ORL1 receptor knockout mice have been generated and their phenotype characterised in a number of studies [24], [25], [36], [38], [44], [45]. These mice display normal nociceptive thresholds and nociceptin/orphanin FQ-induced hyperalgesia is lost in homozygous animals [36]. Although antinocicetive responses to morphine are normal in ORL1 knockout mice these animals do not develop tolerance to this opioid to the extent that occurs in wild-type mice [45]. This has led to the suggestion that there are important interrelationships between the ORL1 receptor and the μ-opioid receptor in the development of tolerance to morphine [45]. More recently it has been shown that both tolerance and dependence, but not analgesic potency of morphine is attenuated in ORL1 knockout mice [44].

To further investigate the possible relationship between the ORL1 receptor and the classical opioid system we have carried our quantitative autoradiographic mapping in a novel line of ORL1 knockout mice.

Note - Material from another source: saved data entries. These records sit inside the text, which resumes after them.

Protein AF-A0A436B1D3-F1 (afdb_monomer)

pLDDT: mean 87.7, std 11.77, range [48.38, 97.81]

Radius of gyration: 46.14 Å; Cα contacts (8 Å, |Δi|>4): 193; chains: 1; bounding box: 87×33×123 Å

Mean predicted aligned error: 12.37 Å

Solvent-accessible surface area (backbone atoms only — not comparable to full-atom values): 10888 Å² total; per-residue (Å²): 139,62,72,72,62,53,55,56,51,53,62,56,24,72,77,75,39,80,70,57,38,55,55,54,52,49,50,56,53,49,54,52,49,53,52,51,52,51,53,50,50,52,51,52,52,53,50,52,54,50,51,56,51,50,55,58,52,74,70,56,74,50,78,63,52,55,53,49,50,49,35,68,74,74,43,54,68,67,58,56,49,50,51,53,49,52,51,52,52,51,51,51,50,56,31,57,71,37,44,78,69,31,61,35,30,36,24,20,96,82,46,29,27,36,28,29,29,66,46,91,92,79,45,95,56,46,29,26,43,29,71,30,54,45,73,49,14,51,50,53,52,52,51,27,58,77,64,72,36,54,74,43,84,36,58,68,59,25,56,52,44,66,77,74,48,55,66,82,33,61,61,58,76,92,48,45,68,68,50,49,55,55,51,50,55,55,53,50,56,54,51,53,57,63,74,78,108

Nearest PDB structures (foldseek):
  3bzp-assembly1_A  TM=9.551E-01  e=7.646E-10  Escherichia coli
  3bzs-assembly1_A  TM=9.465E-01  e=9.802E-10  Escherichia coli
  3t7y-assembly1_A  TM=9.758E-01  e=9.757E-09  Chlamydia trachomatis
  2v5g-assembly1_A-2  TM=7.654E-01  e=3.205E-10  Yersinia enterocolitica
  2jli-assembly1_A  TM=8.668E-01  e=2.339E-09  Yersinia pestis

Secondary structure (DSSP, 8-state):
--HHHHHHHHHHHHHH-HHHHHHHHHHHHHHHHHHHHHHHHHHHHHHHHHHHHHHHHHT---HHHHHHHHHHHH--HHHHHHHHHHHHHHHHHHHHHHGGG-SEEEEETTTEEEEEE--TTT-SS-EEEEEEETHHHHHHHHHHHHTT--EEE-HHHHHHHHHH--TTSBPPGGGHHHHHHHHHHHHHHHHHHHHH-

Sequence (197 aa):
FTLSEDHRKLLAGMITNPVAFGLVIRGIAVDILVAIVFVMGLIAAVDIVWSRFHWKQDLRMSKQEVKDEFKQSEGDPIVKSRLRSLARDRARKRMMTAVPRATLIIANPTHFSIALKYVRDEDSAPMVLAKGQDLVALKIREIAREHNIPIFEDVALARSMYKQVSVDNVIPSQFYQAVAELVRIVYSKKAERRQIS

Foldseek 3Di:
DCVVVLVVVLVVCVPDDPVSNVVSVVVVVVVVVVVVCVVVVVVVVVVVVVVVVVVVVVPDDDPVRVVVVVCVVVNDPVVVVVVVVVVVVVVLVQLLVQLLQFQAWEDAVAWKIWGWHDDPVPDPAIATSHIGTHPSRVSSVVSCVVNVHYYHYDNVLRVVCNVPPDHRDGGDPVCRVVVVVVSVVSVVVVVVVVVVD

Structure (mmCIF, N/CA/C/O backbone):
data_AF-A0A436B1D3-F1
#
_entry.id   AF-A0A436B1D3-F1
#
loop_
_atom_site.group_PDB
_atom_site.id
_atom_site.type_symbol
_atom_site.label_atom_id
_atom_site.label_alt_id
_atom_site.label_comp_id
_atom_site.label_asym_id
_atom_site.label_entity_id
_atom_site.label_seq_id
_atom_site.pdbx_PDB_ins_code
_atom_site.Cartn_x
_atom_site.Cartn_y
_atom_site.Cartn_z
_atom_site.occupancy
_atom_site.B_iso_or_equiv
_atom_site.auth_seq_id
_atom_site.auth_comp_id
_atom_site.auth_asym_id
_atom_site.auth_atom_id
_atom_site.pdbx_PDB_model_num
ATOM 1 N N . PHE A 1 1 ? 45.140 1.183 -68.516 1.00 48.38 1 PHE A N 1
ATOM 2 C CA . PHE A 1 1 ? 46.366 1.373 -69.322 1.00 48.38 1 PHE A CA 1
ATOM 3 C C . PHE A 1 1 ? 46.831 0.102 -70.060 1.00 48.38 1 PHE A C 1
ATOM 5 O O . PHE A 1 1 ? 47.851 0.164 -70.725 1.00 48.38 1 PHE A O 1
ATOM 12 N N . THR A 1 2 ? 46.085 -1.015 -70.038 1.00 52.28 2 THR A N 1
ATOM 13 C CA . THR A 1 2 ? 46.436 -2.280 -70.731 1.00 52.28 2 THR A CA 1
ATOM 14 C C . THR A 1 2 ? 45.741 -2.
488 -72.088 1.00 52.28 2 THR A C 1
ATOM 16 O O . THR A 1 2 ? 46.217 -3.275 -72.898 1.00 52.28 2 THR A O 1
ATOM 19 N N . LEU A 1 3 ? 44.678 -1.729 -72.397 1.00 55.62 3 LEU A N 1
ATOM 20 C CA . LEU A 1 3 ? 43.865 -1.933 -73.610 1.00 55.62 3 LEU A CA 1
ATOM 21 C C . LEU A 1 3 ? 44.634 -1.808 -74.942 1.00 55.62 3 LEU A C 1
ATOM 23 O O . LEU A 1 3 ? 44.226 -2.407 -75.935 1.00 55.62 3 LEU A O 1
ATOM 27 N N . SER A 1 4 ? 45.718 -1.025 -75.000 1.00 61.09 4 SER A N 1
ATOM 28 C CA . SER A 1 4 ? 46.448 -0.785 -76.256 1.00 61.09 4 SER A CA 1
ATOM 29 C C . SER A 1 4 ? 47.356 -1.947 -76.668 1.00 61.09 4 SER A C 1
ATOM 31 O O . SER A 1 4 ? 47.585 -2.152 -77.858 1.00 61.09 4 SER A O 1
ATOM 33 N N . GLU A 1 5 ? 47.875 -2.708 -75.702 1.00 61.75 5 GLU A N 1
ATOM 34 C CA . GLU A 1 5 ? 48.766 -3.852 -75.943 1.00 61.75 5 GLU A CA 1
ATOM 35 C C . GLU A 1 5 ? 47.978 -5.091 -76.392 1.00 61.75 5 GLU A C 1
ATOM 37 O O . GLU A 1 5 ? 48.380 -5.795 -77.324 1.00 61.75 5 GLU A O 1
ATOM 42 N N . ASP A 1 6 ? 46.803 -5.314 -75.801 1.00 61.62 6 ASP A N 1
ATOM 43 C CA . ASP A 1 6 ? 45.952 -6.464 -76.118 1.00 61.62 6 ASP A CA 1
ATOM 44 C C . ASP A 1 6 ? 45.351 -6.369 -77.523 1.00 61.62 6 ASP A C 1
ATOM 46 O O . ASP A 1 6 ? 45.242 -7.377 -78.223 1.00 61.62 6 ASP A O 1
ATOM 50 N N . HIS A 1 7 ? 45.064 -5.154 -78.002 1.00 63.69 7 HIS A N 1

These mice deficient in the ORL1 receptor gene have been generated by deletion of exons 2 and 3 of the ORL1 receptor gene. In these animals we have determined if there are any receptors derived from different genes to which nociceptin/orphanin FQ binds and addressed if any compensatory changes in μ-, δ- and κ-receptors occur in the brains of these mice, which might explain the behavioural phenotype of these animals.